As I wrote in some of my articles, the crucial point in the systems analysis is the ability of capturing the correct meaning of the analyzed system. I call this behavior of the tool ‘the understanding’. This behavior is important if the computer program (tool) has to make any decisions depending on the meaning of the scanned source text.
This can be an unstructured text. An unstructured text may depend on a formal grammar or not. The difference here is similar to the difference between natural languages and the formal languages. Natural languages have many ‘name spaces’, which are context dependent. In the formal languages this name space is given by the the grammar of the language. In natural languages the namespace must be identified correctly to capture the real meaning of the used token or series of tokens. In the name space of food ‘hot dog’ is a sausage sandwich but in the namespace of animals ‘hot dog’ has another meaning.

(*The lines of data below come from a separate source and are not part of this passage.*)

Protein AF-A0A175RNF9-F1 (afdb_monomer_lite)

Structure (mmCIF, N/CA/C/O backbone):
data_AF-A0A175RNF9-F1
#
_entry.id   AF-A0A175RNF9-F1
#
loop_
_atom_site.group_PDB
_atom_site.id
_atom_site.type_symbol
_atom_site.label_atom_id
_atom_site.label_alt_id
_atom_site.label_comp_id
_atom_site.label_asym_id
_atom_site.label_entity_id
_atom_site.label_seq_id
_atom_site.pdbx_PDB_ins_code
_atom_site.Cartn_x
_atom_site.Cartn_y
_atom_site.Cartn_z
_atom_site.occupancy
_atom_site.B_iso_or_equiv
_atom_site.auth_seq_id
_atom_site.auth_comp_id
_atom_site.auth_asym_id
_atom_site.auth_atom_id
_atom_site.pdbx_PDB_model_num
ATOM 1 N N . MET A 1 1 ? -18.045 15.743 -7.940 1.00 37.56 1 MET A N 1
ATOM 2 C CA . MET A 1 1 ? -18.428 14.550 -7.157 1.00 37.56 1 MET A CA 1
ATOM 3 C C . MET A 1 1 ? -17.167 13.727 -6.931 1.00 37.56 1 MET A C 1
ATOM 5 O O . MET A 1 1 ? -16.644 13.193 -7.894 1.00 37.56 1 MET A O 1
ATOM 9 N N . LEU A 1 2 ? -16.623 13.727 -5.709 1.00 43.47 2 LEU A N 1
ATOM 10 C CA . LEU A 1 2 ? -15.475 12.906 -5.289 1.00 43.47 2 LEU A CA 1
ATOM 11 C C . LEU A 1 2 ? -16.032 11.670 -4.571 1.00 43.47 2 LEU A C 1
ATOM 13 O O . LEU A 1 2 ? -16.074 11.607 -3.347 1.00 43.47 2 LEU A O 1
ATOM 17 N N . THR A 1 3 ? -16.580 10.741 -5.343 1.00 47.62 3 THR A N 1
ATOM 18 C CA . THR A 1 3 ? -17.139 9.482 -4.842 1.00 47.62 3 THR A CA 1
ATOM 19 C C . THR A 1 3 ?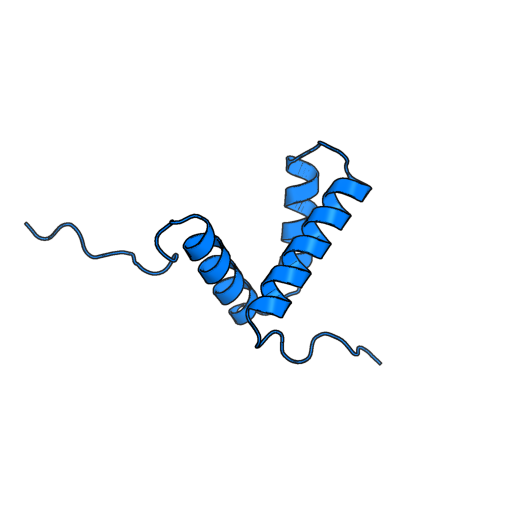 -16.007 8.460 -4.796 1.00 47.62 3 THR A C 1
ATOM 21 O O . THR A 1 3 ? -15.501 8.080 -5.848 1.00 47.62 3 THR A O 1
ATOM 24 N N . GLY A 1 4 ? -15.575 8.033 -3.606 1.00 45.62 4 GLY A N 1
ATOM 25 C CA . GLY A 1 4 ? -14.632 6.908 -3.510 1.00 45.62 4 GLY A CA 1
ATOM 26 C C . GLY A 1 4 ? -13.830 6.763 -2.217 1.00 45.62 4 GLY A C 1
ATOM 27 O O . GLY A 1 4 ? -13.171 5.748 -2.052 1.00 45.62 4 GLY A O 1
ATOM 28 N N . LEU A 1 5 ? -13.874 7.733 -1.300 1.00 50.94 5 LEU A N 1
ATOM 29 C CA . LEU A 1 5 ? -13.176 7.647 -0.002 1.00 50.94 5 LEU A CA 1
ATOM 30 C C . LEU A 1 5 ? -14.116 7.296 1.163 1.00 50.94 5 LEU A C 1
ATOM 32 O O . LEU A 1 5 ? -13.769 7.488 2.325 1.00 50.94 5 LEU A O 1
ATOM 36 N N . SER A 1 6 ? -15.330 6.836 0.860 1.00 47.44 6 SER A N 1
ATOM 37 C CA . SER A 1 6 ? -16.319 6.480 1.874 1.00 47.44 6 SER A CA 1
ATOM 38 C C . SER A 1 6 ? -16.063 5.053 2.352 1.00 47.44 6 SER A C 1
ATOM 40 O O . SER A 1 6 ? -16.337 4.107 1.623 1.00 47.44 6 SER A O 1
ATOM 42 N N . ASP A 1 7 ? -15.542 4.944 3.574 1.00 53.66 7 ASP A N 1
ATOM 43 C CA . ASP A 1 7 ? -15.438 3.722 4.375 1.00 53.66 7 ASP A CA 1
ATOM 44 C C . ASP A 1 7 ? -14.570 2.592 3.791 1.00 53.66 7 ASP A C 1
ATOM 46 O O . ASP A 1 7 ? -15.054 1.526 3.420 1.00 53.66 7 ASP A O 1
ATOM 50 N N . LEU A 1 8 ? -13.243 2.744 3.870 1.00 59.91 8 LEU A N 1
ATOM 51 C CA . LEU A 1 8 ? -12.317 1.599 3.917 1.00 59.91 8 LEU A CA 1
ATOM 52 C C . LEU A 1 8 ? -12.440 0.859 5.272 1.00 59.91 8 LEU A C 1
ATOM 54 O O . LEU A 1 8 ? -11.457 0.647 5.983 1.00 59.91 8 LEU A O 1
ATOM 58 N N . ASN A 1 9 ? -13.667 0.537 5.687 1.00 62.81 9 ASN A N 1
ATOM 59 C CA . ASN A 1 9 ? -13.949 -0.116 6.965 1.00 62.81 9 ASN A CA 1
ATOM 60 C C . ASN A 1 9 ? -13.803 -1.644 6.875 1.00 62.81 9 ASN A C 1
ATOM 62 O O . ASN A 1 9 ? -13.643 -2.294 7.909 1.00 62.81 9 ASN A O 1
ATOM 66 N N . ASP A 1 10 ? -13.800 -2.212 5.663 1.00 78.56 10 ASP A N 1
ATOM 67 C CA . ASP A 1 10 ? -13.542 -3.634 5.444 1.00 78.56 10 ASP A CA 1
ATOM 68 C C . ASP A 1 10 ? -12.034 -3.911 5.243 1.00 78.56 10 ASP A C 1
ATOM 70 O O . ASP A 1 10 ? -11.380 -3.265 4.414 1.00 78.56 10 ASP A O 1
ATOM 74 N N . PRO A 1 11 ? -11.442 -4.873 5.980 1.00 78.94 11 PRO A N 1
ATOM 75 C CA . PRO A 1 11 ? -10.031 -5.224 5.828 1.00 78.94 11 PRO A CA 1
ATOM 76 C C . PRO A 1 11 ? -9.690 -5.757 4.427 1.00 78.94 11 PRO A C 1
ATOM 78 O O . PRO A 1 11 ? -8.563 -5.562 3.969 1.00 78.94 11 PRO A O 1
ATOM 81 N N . GLY A 1 12 ? -10.640 -6.397 3.737 1.00 86.19 12 GLY A N 1
ATOM 82 C CA . GLY A 1 12 ? -10.454 -6.892 2.376 1.00 86.19 12 GLY A CA 1
ATOM 83 C C . GLY A 1 12 ? -10.329 -5.765 1.353 1.00 86.19 12 GLY A C 1
ATOM 84 O O . GLY A 1 12 ? -9.515 -5.864 0.433 1.00 86.19 12 GLY A O 1
ATOM 85 N N . ASP A 1 13 ? -11.061 -4.666 1.536 1.00 88.94 13 ASP A N 1
ATOM 86 C CA . ASP A 1 13 ? -10.965 -3.500 0.652 1.00 88.94 13 ASP A CA 1
ATOM 87 C C . ASP A 1 13 ? -9.664 -2.717 0.869 1.00 88.94 13 ASP A C 1
ATOM 89 O O . ASP A 1 13 ? -9.029 -2.304 -0.104 1.00 88.94 13 ASP A O 1
ATOM 93 N N . LEU A 1 14 ? -9.202 -2.590 2.120 1.00 88.88 14 LEU A N 1
ATOM 94 C CA . LEU A 1 14 ? -7.881 -2.024 2.433 1.00 88.88 14 LEU A CA 1
ATOM 95 C C . LEU A 1 14 ? -6.751 -2.813 1.765 1.00 88.88 14 LEU A C 1
ATOM 97 O O . LEU A 1 14 ? -5.847 -2.224 1.167 1.00 88.88 14 LEU A O 1
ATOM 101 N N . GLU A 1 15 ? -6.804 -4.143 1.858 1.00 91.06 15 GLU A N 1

In the literature there are techniques to analyze the meanings in a correct way. Those are partly stochastic techniques, which are applied to identify the namespace to which the analyzed code belongs. Depending on the environmental information and some other criteria the namespace may be deducted and the real meaning of the analyzed text can be identified. But those types of analysis always have a certain possibility of confusion. If the language is formal, there is no way of confusion during the analysis, since the sequence and dependencies of the language tokens and artifacts are described in a mathematical formal way.
Now the rules of a formal language can also be mapped to a meta-model. A meta-model contains the rules which apply to its related model. What is the next layer over a meta-model. It is an ontology. A meta-model is still specific. For example CA Gen has a meta-model, eclipse has also a meta-model. Each other tool has also a meta-model. The question is, whether those meta-models are the same? Even if the tools cover the same domains, the meta-models are mostly different. But ie. the ontology of model based development tools is normally unique. This ontology covers all the artifacts of all tool’s meta-models.
ModelCVS is based on the idea of a semi-automatic transformation generation based on ‘lifting’ the tools meta-models to their model based tool ontology. The idea is some sort of automatic plug-and-play connection among tools. The tools specific meta-models should be mapped (lifted) to the related ontology and the identification of corresponding meta-model components of different model based development tools should be accomplished during this mapping process to the same classes of the MBD tools ontology. The next step would then be the generation of the transformation scripts which have been deducted from the meta-model classes mapped to a certain part of the ontology. The ModelCVS transformation framework is based on an ontology deducted grammar alignment model, which automatically generates the target language from the equivalent grammar artifacts of the source language. This includes the alignment of language structure and then the code transformation. In another future article I am going to write detailed about this transformation.
Now coming back to Danny’s proposal of scanning CA Gen model related unstructured texts into ontologies. Here the ontology of model based development tools or ontology of process models can be used, finally the related model instances will contain the related information and those will be modeled maybe in a modern language like UML and will be brought finally into CA Gen. That’s what ModelCVS ProgGen is already doing. The usage of ontologies are arisen with the need for stronger results in web queries. Instead of looking for a restaurant for a dinner, people can include the types of food they want to get etc.. and semantic web, how the technology is called, makes it possible and delivers the needed information from the big pool of internet. This kind of information mining can be used in various other areas and also in systems modernization as we do.